Nothing
##' 'glmClust' cluster longitudinal data (trajectories) using
##' the likelihood as a metric of distance, it also deals with
##' multiples covariates with different effects using the generalised
##' linear model 'glm'.
##'
##'
##' 'glmClust' implements an ECM (esperance classification maximisation)
##' type algorithm which assigns the trajectories to the cluster
##' maximising the likelihood. The procedure is repeated until no change
##' in the partitions or no sufficient increase in the likelihood is possible.\cr
##'
##'
##' 'glmClust' also deals with multiple covariates with different level
##' effects, different in each cluster and/or identical for
##' all of them.\cr
##'
##'
##' The introduction of covariates is possible thanks to 'glm' which
##' fits a generalised linear model and take into account the type of
##' the response (normal, binomial, Poisson ...etc) and the link
##' function. \cr
##'
##'
##' Several parameters of 'glmClust' are in common with 'glm', like the
##' \code{formula} which requires a particular attention by specifying
##' the covariates with a cluster effect, for e.g. \code{clust(T1+T2+..+Tn)},
##' the covariates with an identical effect in each cluster are specified
##' with the keyword \bold{pop}, for e.g. \code{pop(X1+X2+..+Xn)},
##' note that these last covariates are optional. \cr
##' The data are in the long format and no missing values are allowed.\cr
##'
##'
##' In the parametric case (\code{timeParametric = TRUE}) multiples
##' covariates are allowed, in the non-parametric case only one covariate
##' is allowed.\cr
##'
##'
##' The algorithm depends greatly on the starting condition, which
##' is obtained by randomly affecting the trajectories to the
##' clusters unless the user introduce his own partition.
##' To obtain better results it is desirable to run
##' the algorithm several times from different starting points,
##' therefore it is preferable to use \link{kmlCov} which runs the
##' algorithm several times with different number of clusters.
##'
##'
##' At the end of the algorithm, an object of class \linkS4class{GlmCluster}
##' is returned and contains information about the affectation of the
##' trajectories, the proportions, the convergence, ...etc. The main trajectories
##' can be simply visualised by \code{plot(my_GlmCluster_Object)}.
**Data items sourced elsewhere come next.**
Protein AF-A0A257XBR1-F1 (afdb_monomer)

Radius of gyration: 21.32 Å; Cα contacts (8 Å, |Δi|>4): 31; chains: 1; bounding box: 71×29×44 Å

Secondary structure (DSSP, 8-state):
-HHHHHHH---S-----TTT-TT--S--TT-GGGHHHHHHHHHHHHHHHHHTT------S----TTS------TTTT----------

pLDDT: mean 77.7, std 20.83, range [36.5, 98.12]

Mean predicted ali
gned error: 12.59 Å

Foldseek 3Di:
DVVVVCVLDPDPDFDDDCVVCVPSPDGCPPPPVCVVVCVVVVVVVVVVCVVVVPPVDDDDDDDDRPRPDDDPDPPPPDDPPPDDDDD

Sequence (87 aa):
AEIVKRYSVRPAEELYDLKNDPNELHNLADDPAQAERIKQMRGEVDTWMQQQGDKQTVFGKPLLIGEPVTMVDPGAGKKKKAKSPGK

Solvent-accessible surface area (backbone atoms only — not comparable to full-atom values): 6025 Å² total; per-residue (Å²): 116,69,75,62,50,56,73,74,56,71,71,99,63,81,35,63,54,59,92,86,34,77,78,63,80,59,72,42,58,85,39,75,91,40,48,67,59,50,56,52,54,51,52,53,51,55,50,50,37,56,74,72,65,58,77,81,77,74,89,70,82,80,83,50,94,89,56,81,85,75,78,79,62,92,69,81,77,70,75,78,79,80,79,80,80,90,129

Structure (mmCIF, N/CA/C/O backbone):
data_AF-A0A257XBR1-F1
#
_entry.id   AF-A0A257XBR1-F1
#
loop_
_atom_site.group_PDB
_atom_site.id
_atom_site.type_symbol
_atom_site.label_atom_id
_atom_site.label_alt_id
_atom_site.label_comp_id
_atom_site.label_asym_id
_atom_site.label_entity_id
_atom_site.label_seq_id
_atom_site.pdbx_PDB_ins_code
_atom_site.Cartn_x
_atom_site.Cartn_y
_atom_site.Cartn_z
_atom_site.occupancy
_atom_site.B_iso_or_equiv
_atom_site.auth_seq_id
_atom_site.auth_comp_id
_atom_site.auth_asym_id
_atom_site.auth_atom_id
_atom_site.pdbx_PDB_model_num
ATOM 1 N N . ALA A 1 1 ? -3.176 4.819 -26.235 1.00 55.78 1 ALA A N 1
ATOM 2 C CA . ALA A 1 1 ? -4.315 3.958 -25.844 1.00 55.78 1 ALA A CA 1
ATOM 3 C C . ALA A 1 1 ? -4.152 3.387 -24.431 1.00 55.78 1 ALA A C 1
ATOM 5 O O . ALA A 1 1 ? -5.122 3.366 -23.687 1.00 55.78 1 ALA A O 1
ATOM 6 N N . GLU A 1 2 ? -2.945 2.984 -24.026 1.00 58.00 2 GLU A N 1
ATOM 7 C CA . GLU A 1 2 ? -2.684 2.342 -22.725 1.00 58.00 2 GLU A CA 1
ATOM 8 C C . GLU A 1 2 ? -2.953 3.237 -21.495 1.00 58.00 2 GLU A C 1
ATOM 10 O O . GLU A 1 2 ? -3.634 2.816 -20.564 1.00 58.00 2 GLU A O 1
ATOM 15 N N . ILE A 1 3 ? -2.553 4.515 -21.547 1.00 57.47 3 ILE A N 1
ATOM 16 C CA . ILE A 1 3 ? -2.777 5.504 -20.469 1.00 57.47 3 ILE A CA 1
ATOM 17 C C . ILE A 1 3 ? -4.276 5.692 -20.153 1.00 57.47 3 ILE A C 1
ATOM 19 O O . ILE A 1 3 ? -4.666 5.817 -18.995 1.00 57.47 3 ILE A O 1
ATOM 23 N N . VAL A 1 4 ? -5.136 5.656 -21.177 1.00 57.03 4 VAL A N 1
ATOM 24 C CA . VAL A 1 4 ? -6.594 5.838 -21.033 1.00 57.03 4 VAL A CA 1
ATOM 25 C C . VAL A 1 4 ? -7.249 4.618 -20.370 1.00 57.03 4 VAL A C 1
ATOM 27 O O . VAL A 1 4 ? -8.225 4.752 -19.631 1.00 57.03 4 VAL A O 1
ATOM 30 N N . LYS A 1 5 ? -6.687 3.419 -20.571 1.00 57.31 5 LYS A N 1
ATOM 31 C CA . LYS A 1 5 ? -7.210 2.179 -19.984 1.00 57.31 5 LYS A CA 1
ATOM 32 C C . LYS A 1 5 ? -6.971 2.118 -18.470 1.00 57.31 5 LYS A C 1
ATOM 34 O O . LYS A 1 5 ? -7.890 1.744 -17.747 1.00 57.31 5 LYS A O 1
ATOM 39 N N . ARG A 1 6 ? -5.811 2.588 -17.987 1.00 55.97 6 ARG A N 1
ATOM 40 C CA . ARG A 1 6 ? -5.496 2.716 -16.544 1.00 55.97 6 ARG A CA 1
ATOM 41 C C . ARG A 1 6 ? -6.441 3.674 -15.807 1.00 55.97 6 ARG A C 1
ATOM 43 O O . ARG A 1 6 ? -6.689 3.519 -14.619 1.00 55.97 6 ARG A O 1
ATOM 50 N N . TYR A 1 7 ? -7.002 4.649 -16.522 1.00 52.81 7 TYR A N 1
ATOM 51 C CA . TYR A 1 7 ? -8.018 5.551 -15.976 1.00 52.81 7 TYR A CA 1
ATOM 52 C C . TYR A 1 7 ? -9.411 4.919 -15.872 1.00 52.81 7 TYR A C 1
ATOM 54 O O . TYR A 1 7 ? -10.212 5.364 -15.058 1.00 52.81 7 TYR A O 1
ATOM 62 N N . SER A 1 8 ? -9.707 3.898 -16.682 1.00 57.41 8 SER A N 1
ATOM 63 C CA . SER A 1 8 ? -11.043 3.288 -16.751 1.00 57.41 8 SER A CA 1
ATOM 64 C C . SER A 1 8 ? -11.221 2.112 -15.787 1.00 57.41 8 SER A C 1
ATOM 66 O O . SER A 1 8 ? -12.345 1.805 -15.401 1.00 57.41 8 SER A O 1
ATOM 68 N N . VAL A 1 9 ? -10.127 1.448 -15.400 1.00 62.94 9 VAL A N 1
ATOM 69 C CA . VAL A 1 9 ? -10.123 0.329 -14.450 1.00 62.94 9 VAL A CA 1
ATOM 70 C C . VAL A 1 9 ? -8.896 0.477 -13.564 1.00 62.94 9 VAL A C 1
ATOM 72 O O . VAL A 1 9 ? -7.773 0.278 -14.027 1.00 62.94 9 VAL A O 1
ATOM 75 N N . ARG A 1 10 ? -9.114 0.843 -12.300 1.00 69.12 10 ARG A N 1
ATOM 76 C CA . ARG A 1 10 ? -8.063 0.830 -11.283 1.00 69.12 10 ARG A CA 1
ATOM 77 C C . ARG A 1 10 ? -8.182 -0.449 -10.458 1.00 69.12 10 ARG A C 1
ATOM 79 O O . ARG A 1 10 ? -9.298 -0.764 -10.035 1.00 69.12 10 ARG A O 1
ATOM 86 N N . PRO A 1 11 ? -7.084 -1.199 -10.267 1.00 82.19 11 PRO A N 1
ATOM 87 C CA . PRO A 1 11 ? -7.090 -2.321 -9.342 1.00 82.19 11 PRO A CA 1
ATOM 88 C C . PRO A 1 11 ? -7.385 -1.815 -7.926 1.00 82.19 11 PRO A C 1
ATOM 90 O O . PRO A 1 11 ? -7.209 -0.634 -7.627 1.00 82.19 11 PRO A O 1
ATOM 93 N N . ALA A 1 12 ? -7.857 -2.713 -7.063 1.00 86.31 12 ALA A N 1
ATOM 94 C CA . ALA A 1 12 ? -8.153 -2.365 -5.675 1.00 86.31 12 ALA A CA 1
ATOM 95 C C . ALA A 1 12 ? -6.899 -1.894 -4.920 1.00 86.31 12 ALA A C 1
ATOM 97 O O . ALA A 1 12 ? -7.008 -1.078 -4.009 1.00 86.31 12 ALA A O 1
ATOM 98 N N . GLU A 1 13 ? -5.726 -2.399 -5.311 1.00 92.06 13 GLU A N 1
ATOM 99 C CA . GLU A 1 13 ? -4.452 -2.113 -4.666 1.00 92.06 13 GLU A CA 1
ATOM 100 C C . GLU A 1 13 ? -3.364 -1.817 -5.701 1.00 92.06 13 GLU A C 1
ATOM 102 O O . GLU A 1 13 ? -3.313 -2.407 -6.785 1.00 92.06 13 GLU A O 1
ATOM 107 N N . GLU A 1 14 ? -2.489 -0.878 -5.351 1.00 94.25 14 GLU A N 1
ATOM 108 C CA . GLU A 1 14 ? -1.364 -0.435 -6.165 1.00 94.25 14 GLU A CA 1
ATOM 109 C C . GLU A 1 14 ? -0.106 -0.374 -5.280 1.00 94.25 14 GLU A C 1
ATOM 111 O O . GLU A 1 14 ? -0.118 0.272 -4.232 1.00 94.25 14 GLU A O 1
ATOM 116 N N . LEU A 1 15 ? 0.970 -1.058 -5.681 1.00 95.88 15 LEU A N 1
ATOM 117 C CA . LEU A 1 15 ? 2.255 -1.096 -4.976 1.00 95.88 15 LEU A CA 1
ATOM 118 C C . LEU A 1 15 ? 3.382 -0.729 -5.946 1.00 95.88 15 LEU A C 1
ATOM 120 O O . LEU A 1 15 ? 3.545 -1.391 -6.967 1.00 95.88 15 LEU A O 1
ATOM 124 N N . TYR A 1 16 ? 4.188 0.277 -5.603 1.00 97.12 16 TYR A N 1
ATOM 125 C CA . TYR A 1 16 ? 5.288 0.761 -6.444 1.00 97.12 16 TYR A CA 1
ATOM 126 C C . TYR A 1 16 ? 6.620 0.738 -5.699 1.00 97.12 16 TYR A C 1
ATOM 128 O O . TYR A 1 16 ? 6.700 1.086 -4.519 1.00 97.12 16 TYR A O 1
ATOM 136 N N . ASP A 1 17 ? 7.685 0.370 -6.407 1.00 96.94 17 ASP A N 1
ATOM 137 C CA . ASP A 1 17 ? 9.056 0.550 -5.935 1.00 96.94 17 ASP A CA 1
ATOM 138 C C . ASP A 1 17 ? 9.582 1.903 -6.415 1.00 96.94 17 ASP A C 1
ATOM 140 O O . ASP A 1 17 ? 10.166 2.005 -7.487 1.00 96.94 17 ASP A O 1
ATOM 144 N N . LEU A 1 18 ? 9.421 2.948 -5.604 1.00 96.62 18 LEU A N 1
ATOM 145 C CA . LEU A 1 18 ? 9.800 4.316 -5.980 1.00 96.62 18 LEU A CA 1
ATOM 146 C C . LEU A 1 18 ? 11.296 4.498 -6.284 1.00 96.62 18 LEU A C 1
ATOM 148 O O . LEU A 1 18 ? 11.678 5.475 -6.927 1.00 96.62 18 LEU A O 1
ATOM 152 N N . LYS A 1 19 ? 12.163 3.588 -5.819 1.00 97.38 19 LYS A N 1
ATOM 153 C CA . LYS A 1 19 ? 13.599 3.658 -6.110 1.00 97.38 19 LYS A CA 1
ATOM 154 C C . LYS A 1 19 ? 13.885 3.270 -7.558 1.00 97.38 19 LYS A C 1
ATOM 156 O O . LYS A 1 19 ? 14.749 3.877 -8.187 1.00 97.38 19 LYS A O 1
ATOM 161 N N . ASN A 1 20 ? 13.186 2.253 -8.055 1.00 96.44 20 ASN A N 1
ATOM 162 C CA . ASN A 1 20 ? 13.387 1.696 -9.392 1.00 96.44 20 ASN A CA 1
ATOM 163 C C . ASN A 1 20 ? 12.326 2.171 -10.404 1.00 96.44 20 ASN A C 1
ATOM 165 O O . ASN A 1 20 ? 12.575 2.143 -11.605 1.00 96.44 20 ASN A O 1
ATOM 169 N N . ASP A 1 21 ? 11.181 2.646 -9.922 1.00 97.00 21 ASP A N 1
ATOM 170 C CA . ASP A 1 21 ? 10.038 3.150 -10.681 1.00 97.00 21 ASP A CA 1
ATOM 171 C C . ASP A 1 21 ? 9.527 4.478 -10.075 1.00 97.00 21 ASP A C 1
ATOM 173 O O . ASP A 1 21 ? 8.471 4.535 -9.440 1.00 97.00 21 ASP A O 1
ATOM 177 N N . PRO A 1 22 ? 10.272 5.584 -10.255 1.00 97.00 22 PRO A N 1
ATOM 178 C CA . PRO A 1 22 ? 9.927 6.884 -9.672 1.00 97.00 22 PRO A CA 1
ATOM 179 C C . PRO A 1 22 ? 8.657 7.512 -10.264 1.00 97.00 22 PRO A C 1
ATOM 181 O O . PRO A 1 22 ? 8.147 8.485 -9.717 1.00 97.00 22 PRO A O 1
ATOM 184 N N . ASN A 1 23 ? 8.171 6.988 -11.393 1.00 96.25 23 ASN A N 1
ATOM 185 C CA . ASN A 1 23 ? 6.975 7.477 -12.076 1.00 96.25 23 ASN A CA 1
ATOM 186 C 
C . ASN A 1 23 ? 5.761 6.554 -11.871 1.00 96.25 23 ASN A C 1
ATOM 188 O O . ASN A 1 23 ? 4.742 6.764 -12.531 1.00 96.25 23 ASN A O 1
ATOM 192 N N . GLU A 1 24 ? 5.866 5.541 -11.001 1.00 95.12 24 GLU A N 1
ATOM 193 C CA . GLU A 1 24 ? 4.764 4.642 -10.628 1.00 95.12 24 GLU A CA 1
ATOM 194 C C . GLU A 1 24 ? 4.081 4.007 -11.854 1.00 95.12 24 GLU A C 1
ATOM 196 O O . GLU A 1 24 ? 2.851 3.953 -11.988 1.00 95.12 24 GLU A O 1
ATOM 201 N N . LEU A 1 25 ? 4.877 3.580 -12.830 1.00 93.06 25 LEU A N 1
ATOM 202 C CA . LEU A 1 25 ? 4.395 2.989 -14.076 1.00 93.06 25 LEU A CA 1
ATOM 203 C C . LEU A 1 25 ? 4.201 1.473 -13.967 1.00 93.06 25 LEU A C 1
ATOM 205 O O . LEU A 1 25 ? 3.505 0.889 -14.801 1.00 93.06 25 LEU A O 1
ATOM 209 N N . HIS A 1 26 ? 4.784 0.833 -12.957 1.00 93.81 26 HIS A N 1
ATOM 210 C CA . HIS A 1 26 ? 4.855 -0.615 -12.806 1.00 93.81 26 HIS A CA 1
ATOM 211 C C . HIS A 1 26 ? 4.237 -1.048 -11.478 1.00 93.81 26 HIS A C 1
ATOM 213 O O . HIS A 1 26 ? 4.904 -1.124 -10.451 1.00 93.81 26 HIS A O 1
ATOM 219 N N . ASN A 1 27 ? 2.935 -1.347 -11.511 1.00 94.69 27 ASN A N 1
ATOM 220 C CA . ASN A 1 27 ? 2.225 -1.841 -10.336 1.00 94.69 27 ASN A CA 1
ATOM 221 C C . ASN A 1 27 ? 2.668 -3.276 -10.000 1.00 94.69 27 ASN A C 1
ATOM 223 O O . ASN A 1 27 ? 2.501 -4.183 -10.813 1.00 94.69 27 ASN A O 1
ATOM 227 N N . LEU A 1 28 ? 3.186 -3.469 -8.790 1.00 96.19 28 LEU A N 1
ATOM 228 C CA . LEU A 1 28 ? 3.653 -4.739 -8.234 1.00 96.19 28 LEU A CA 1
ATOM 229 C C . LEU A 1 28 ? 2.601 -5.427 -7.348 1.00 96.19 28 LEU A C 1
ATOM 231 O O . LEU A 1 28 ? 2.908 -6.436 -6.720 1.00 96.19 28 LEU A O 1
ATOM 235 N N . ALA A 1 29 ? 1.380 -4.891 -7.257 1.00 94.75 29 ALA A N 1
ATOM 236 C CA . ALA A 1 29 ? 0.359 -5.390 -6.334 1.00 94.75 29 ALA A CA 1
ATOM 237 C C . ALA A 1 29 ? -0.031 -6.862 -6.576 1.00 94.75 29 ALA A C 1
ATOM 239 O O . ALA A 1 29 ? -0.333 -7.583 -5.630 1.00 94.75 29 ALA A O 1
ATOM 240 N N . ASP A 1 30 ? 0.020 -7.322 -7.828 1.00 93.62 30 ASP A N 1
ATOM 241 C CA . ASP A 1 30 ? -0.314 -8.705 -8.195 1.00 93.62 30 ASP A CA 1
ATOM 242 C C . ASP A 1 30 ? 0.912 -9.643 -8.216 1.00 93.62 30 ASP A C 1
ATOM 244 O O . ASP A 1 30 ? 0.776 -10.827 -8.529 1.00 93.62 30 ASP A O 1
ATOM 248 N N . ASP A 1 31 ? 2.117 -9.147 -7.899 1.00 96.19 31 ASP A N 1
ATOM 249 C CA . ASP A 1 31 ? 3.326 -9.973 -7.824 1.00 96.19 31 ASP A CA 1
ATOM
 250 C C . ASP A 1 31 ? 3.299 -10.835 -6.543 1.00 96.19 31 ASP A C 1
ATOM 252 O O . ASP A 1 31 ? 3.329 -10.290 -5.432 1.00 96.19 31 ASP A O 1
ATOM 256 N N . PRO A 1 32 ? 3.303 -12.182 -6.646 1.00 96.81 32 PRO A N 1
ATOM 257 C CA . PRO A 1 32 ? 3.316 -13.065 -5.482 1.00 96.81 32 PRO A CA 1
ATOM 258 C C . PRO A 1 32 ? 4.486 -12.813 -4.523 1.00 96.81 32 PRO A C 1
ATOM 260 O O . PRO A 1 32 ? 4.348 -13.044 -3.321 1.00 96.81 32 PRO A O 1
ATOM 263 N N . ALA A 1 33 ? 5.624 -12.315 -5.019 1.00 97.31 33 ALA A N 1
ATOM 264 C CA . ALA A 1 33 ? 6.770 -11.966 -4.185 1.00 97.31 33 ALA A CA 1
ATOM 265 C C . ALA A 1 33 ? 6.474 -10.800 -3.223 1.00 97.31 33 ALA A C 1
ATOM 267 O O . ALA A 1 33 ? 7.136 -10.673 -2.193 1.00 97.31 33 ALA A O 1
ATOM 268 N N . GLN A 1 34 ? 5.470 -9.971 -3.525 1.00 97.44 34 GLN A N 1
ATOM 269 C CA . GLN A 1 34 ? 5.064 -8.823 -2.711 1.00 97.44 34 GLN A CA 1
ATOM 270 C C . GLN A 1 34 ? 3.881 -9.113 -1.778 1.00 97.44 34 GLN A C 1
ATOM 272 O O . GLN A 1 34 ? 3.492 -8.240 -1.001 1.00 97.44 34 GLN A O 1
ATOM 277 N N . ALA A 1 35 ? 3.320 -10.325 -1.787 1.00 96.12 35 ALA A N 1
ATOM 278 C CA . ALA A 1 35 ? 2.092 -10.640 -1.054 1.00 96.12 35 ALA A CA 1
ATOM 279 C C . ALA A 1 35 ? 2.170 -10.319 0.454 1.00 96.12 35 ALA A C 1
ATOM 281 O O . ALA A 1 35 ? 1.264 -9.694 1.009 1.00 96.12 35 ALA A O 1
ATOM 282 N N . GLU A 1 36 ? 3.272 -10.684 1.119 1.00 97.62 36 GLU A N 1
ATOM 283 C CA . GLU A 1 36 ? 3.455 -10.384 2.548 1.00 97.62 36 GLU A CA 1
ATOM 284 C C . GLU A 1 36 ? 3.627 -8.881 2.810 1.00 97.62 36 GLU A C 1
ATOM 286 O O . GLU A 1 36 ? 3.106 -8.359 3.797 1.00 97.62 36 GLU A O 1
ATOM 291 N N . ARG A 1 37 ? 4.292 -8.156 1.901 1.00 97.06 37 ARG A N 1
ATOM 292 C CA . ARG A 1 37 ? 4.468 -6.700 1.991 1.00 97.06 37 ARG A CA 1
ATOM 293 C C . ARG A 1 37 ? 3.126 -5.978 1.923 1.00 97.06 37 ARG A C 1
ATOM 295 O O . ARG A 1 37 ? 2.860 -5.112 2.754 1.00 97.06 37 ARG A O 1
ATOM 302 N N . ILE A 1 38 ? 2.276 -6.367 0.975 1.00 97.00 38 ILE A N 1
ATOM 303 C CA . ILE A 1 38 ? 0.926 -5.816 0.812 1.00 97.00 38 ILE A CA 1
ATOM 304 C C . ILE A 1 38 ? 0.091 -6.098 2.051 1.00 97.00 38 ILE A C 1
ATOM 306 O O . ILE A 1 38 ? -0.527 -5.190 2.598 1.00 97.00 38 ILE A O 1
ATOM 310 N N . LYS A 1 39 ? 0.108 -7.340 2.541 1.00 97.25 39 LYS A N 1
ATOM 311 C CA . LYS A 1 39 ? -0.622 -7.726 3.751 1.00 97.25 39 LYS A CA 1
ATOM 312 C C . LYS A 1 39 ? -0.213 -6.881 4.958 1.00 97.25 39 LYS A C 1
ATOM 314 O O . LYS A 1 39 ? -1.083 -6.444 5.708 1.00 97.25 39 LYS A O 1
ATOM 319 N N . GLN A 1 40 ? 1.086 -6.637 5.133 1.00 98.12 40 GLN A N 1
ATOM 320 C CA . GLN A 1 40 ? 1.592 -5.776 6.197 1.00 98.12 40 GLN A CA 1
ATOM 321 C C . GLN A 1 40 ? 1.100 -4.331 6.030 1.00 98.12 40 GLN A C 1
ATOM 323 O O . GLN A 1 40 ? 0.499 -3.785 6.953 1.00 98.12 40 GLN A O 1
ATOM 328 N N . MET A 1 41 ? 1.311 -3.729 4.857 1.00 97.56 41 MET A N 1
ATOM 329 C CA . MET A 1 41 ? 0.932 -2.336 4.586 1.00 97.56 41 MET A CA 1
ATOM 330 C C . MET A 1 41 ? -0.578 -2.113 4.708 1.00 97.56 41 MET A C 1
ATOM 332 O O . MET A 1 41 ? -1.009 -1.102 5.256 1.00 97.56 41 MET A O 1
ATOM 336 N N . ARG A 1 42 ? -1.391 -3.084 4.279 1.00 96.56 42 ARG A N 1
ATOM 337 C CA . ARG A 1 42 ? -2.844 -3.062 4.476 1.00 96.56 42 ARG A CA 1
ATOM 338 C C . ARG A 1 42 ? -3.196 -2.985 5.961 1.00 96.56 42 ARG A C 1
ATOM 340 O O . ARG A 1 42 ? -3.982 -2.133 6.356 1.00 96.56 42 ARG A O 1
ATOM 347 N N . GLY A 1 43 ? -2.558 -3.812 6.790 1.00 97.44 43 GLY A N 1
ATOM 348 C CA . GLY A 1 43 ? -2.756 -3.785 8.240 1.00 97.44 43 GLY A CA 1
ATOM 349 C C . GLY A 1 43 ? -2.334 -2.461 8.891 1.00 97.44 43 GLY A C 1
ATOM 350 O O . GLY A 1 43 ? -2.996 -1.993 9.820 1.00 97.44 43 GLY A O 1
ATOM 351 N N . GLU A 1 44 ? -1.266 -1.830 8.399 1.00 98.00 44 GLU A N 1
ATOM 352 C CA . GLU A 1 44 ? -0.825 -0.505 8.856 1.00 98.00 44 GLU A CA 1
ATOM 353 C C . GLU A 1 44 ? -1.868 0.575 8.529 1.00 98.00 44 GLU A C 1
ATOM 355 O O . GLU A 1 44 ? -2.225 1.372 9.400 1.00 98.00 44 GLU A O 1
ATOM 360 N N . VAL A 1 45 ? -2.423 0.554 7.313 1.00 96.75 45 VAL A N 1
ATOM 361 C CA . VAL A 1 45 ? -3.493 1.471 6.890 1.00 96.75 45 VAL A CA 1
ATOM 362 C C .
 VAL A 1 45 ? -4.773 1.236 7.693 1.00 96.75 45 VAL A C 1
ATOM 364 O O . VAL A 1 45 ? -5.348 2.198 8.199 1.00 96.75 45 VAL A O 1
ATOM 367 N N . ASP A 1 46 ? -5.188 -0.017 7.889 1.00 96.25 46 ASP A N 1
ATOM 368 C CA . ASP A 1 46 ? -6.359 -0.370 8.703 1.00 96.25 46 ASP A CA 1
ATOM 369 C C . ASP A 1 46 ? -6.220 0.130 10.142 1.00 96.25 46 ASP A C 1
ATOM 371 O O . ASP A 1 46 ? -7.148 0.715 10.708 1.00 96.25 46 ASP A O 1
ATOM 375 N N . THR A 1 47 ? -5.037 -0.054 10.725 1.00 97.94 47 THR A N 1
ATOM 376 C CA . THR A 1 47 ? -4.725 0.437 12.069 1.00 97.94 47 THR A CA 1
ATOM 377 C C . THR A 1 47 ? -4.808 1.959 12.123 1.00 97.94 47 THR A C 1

#################################################################'
##' @title Clustering longitudinal data
##' @aliases glmClust
##'
##' @usage glmClust(formula, data, ident, timeVar, nClust, family = 'gaussian',
##' effectVar = '', weights = rep(1,nrow(data)), affUser, timeParametric = TRUE,
##' separateSampling = TRUE, max_itr = 100, verbose = TRUE)
##' @param formula A symbolic description of the model. In the parametric case
##' we write for example 'y ~ clust(time+time2) + pop(sex)', here 'time' and 'time2'
##' will have a different effect according to the cluster, the 'sex' effect is the
##' same for all the clusters. In the non-parametric case only one covariate is allowed.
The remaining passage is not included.